'Clearly There's a Lot of Dysfunction Going On' | Voice of San Diego

Charter Schools

'Clearly There's a Lot of Dysfunction Going On'

The school board takes action against two troubled charter
schools.

 

Two charter schools that have undergone lengthy investigations by San Diego Unified must fix the problems it turned up, prove that those problems don’t exist, or risk being shut down.

The San Diego Unified school board agreed unanimously Tuesday night to send warning letters to Promise Charter in Chollas View and Tubman Village Charter in College Area. Promise has been excoriated by the school district for a long list of alleged problems, from faulty financial statements to failing to report alleged child abuse. Tubman was tagged with a shorter list of missteps, including failing to hold open meetings.

(For more details on the problems that San Diego Unified found at the schools, read this blog post or read the full letters that the school district wrote to the schools here and here.)

Kevin LaChapelle, a board member at Promise Charter, claimed that the move was driven by “animus” against Promise. Its principal, Jose Orozco, said the school was already fixing the problems. Tubman leaders were also upset, arguing that the school district hadn’t backed up its complaints.

While some parents supported the principals and contested the findings, other parents and teachers rooted for the school district investigations, saying they had backed up their worries at the schools. Dozens of people cheered and held up signs that read “OUR COMMUNITY, OUR SCHOOLS.”

The battles at the two schools have grown increasingly ugly. Last night, a Tubman parent who backs the principal claimed a teacher who is pushing for change at the school used a racial epithet in class.

“Bottom line, clearly there’s a lot of dysfunction going on in this school,” school board member Scott Barnett said about Promise.
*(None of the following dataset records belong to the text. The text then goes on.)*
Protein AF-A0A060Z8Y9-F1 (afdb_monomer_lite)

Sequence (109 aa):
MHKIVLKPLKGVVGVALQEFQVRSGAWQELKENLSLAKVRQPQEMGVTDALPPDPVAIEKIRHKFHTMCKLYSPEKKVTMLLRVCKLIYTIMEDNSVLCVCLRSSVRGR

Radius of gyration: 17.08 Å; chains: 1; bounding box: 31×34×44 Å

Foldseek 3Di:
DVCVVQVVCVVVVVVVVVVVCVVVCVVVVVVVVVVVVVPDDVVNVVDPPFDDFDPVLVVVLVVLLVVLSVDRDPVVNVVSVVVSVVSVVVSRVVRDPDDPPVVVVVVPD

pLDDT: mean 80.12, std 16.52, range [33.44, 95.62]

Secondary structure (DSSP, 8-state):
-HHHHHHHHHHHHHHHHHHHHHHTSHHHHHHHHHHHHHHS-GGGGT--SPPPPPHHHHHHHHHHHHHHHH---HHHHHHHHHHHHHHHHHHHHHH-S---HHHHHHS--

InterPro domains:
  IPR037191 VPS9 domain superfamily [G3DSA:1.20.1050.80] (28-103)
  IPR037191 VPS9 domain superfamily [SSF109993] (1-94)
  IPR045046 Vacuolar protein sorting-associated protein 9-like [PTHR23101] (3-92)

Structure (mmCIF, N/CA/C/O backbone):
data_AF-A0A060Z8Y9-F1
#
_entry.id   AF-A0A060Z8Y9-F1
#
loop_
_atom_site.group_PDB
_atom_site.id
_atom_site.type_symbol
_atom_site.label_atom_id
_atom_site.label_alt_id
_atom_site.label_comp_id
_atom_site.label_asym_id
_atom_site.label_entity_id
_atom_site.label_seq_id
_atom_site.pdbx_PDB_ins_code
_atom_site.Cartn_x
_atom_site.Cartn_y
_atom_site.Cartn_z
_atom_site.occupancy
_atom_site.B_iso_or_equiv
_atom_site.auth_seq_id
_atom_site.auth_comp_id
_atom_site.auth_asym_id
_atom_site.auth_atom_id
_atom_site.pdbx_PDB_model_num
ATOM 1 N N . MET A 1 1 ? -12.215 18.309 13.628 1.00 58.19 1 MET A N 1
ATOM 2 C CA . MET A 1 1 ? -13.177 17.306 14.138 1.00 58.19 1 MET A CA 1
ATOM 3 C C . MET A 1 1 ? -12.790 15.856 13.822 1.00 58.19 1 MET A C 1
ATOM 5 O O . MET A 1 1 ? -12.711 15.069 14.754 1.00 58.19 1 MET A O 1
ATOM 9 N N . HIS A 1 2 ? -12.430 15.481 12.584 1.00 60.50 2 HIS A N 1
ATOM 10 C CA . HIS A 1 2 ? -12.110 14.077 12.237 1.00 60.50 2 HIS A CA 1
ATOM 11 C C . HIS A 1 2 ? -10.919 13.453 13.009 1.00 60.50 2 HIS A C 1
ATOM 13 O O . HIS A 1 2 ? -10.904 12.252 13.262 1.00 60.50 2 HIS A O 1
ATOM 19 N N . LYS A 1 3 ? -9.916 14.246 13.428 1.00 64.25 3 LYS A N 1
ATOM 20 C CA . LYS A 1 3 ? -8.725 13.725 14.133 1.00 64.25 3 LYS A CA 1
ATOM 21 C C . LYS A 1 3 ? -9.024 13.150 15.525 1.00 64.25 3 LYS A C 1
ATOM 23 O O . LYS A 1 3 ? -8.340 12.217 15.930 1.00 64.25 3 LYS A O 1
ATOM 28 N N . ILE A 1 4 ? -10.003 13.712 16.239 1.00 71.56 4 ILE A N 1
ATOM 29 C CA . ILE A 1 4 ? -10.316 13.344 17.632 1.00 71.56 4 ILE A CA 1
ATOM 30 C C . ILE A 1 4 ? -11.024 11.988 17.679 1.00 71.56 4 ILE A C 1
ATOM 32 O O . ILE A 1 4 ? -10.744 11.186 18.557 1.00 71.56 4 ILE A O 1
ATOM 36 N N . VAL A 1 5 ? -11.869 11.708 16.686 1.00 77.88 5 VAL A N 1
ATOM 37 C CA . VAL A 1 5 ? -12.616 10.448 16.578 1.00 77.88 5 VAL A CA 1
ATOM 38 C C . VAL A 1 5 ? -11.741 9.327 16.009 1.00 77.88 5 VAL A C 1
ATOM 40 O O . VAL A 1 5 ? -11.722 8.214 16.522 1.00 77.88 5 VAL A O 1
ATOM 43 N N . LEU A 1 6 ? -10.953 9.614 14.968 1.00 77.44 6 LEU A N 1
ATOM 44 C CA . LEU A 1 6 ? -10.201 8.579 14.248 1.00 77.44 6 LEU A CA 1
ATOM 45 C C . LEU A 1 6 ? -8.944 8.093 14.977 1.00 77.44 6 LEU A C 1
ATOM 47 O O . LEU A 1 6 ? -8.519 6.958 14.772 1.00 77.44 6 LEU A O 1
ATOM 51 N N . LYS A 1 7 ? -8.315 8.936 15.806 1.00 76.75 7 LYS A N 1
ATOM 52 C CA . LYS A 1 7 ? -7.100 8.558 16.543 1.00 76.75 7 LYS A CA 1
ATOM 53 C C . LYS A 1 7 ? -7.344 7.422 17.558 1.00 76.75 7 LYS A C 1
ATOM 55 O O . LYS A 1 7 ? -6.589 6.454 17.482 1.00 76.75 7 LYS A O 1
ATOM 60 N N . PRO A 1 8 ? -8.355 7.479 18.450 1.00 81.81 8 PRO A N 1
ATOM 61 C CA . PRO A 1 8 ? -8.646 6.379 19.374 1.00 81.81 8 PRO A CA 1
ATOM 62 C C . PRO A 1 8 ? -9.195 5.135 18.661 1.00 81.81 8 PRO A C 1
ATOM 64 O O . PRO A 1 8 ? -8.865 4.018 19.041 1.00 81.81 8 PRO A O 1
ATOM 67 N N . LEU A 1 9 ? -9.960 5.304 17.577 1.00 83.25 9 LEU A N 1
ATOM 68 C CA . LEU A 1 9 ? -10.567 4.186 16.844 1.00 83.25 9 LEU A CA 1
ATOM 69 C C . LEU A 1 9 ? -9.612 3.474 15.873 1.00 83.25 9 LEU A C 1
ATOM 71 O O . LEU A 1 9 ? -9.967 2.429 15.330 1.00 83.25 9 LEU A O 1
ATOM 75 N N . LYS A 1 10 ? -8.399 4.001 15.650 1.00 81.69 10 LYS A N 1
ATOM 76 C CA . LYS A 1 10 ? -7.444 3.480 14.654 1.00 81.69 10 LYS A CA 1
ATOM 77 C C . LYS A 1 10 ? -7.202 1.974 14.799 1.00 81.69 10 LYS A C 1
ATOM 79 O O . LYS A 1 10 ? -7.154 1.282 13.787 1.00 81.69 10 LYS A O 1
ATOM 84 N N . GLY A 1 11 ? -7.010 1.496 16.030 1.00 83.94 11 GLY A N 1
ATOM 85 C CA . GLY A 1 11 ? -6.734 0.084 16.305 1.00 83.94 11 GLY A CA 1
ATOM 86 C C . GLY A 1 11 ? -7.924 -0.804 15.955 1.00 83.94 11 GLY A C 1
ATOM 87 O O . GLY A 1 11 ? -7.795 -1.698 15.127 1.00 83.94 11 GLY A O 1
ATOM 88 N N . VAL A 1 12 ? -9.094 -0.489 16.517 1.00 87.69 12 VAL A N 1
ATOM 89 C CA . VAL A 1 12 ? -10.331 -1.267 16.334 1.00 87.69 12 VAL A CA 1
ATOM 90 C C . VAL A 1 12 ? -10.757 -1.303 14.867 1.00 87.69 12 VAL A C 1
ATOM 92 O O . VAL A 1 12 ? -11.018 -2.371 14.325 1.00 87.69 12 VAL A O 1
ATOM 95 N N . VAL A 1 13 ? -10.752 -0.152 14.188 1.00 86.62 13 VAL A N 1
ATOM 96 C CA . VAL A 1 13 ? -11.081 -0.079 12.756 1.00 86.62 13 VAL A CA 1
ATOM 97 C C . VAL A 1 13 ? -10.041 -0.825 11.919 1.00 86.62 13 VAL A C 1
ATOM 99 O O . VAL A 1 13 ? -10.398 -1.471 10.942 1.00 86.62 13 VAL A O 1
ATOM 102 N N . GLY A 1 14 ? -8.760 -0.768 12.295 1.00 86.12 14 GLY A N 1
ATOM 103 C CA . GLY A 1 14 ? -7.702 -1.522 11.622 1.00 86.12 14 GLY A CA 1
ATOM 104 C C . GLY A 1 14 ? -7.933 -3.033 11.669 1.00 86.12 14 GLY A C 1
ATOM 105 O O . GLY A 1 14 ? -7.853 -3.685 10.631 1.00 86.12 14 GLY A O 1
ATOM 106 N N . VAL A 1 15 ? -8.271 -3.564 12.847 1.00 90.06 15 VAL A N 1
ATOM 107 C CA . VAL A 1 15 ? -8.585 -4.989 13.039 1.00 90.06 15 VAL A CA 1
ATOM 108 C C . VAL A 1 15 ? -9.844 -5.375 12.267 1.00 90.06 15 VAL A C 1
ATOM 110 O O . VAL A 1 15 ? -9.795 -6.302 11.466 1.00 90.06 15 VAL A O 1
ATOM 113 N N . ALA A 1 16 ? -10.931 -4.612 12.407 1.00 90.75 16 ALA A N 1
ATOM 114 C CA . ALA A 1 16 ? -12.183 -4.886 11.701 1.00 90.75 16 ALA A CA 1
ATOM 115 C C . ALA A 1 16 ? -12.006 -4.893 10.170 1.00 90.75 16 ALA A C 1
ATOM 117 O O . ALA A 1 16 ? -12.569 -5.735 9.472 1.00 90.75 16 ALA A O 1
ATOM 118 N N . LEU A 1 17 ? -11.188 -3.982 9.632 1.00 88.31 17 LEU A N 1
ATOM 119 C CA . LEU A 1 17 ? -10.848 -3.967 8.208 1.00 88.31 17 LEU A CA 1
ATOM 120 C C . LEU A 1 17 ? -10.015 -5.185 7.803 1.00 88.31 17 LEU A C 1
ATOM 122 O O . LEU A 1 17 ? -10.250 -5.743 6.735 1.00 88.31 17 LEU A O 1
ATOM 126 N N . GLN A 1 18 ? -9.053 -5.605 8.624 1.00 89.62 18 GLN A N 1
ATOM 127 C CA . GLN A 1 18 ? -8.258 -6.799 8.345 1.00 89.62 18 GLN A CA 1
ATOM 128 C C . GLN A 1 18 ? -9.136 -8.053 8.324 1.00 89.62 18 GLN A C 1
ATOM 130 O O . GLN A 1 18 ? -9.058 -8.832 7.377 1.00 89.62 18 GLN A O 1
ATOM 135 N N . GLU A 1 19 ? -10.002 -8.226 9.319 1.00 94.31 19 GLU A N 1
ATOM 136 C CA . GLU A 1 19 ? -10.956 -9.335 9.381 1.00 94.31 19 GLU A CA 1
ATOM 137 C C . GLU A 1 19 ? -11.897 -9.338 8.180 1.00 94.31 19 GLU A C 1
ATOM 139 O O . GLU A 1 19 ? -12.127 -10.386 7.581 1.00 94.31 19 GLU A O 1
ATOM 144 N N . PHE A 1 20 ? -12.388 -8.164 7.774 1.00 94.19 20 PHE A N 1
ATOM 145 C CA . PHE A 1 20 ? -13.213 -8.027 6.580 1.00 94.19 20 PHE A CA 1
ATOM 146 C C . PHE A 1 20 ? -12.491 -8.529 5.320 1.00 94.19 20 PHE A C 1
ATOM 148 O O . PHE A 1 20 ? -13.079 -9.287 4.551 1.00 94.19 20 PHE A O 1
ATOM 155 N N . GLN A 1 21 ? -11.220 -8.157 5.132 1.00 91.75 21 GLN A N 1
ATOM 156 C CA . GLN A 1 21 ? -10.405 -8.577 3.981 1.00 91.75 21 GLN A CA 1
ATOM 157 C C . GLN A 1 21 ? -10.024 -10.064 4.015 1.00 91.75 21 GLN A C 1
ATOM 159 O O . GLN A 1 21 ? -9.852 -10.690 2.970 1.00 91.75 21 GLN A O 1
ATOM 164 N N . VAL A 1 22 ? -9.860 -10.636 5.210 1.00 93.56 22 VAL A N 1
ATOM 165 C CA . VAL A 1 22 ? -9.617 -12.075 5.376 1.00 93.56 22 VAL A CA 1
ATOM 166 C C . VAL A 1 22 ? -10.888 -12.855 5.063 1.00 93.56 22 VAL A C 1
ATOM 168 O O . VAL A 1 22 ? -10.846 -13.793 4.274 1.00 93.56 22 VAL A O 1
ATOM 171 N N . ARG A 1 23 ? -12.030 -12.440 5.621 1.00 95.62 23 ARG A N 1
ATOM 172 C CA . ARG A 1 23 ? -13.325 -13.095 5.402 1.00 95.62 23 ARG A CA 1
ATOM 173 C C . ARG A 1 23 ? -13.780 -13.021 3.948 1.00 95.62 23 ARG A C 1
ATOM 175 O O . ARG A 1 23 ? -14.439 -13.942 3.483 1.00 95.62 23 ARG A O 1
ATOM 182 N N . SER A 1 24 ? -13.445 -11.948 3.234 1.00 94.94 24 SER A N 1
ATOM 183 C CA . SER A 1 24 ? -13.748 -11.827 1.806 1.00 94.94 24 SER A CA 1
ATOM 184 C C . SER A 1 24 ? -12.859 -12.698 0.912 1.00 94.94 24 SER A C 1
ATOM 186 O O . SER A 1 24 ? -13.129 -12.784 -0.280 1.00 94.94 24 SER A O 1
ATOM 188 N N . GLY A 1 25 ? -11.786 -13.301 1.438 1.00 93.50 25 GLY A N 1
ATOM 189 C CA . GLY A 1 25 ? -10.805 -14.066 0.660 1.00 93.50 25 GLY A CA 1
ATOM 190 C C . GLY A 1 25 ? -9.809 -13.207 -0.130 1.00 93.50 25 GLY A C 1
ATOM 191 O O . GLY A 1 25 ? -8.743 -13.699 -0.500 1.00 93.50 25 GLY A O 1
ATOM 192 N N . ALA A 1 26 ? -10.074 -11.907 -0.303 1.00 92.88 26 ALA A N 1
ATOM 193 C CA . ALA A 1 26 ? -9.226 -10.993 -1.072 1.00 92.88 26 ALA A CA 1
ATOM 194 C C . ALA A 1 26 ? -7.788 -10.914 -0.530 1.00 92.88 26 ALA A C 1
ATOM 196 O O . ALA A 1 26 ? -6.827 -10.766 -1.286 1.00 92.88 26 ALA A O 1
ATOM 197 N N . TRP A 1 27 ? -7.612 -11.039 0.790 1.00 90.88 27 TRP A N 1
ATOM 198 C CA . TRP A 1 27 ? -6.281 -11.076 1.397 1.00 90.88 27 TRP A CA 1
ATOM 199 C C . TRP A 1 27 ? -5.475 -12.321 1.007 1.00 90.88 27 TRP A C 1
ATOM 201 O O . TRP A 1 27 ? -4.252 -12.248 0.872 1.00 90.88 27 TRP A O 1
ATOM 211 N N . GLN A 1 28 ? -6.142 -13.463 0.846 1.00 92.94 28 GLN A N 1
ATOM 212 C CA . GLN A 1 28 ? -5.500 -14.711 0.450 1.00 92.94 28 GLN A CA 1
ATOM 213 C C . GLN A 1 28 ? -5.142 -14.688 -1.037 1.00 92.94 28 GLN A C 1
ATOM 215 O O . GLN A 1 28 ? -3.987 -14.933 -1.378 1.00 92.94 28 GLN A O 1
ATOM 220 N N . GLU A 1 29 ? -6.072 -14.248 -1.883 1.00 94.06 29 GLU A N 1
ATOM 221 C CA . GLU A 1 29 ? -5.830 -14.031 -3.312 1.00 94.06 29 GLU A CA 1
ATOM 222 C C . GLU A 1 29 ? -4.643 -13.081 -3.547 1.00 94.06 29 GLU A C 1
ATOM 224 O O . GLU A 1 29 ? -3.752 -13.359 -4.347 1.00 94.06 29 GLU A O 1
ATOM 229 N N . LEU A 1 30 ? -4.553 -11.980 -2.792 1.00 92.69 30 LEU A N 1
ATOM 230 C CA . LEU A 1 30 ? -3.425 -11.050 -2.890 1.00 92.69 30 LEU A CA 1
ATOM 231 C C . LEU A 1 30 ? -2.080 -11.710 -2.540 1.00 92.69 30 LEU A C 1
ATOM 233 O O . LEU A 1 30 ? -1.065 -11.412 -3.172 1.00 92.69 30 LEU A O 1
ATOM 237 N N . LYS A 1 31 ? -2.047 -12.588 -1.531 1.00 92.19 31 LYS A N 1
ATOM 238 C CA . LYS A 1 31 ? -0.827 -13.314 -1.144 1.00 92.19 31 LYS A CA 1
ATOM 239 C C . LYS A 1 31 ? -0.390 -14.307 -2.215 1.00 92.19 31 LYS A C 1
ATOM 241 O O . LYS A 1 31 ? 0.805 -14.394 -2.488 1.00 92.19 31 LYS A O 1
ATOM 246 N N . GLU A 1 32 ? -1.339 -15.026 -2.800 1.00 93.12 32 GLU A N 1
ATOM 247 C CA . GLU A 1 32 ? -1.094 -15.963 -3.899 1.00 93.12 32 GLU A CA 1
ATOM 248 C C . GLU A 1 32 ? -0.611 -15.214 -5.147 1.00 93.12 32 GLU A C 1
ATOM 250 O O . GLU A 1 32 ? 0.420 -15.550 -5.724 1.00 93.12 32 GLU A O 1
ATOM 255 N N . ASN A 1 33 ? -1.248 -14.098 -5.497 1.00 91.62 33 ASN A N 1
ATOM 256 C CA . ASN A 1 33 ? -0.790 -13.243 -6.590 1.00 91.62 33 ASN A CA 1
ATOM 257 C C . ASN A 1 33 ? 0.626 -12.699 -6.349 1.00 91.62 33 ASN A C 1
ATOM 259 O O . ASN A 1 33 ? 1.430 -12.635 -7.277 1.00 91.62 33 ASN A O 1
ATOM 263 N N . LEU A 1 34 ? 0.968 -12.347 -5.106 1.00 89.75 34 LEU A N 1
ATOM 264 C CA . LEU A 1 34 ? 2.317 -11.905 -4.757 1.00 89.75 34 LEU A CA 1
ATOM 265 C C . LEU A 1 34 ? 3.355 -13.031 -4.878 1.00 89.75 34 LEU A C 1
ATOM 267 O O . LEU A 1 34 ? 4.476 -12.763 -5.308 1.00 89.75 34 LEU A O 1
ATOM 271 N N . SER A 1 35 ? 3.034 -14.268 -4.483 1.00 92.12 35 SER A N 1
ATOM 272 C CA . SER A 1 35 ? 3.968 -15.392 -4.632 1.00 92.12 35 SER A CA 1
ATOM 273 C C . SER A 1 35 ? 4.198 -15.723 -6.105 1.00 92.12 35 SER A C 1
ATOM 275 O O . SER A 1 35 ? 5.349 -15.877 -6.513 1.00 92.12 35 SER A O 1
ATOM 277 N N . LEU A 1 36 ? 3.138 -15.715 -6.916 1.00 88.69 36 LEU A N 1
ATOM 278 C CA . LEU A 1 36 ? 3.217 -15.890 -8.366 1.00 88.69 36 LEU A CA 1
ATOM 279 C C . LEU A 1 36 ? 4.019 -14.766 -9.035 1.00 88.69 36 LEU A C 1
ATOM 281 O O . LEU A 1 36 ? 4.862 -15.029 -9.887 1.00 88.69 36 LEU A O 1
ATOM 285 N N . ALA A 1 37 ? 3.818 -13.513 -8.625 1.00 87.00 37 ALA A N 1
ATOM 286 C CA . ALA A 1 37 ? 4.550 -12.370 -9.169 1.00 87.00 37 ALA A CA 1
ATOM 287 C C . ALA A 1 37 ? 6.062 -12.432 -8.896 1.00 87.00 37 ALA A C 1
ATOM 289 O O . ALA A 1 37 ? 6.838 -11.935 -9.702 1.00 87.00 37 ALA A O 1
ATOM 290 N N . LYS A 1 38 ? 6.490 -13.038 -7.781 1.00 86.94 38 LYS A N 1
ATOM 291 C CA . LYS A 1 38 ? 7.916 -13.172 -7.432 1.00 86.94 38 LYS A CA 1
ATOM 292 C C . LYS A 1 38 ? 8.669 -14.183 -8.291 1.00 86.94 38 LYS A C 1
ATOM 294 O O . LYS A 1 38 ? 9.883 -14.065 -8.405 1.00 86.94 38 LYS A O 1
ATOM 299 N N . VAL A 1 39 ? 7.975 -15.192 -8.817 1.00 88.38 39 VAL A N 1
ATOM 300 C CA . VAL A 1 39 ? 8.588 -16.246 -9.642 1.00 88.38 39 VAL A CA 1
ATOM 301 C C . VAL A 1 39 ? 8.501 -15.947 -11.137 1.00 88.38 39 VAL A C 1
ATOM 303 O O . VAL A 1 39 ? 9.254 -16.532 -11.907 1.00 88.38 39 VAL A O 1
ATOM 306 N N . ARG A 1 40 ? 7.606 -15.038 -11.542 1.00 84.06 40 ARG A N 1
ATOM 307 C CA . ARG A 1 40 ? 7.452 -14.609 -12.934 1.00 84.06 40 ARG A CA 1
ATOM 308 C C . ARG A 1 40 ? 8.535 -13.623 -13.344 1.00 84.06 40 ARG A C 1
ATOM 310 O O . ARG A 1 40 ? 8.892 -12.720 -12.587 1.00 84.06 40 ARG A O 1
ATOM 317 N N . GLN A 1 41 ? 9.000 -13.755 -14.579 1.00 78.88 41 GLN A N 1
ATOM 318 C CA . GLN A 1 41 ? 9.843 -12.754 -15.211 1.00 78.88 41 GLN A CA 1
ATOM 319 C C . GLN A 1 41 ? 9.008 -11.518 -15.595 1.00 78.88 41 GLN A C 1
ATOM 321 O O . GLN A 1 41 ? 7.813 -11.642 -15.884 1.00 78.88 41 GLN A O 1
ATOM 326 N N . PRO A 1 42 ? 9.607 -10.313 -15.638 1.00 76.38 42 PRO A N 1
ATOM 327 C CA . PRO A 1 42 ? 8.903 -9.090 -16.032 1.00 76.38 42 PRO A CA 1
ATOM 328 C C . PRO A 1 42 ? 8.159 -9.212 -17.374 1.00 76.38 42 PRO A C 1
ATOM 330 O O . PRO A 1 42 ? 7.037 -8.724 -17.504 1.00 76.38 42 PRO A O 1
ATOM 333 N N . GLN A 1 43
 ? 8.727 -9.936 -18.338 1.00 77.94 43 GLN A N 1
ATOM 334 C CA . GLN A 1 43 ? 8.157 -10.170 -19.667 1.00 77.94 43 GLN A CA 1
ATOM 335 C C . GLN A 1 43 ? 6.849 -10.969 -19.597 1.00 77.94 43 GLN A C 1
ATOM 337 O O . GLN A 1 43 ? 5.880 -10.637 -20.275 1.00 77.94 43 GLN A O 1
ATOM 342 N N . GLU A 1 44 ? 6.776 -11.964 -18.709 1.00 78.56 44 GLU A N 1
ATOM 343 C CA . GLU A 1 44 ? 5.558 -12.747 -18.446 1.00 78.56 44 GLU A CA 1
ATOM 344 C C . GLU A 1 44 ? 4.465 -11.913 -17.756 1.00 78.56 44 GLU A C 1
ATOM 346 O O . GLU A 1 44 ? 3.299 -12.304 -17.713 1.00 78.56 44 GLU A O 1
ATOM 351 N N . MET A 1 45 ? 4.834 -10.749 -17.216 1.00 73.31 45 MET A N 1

Charter schools are public institutions that get government funding, but are independently run by their own boards. School districts are supposed to oversee them from afar. If charters mismanage money, fall short academically or violate their own rules, school districts can seek to shut them down.

Sending the letters does not mean the schools will be shut down; if the charters solve the problems, San Diego Unified could leave it at that. The schools have roughly a month to respond.

But even warning the schools that they could be shut down is a dramatic and rare step for San Diego Unified. According to California Department of Education records, the last time that San Diego Unified shut down a charter school was five years ago, though several charters closed on their own.

Lisa Berlanga from the California Charter Schools Association said she was disappointed that the school district didn’t meet with the charter schools first to try to work out a solution. San Diego Unified, long praised for working cooperatively with charters, has been tightening the leash in recent months and taking a more sink-or-swim tack when they fall short.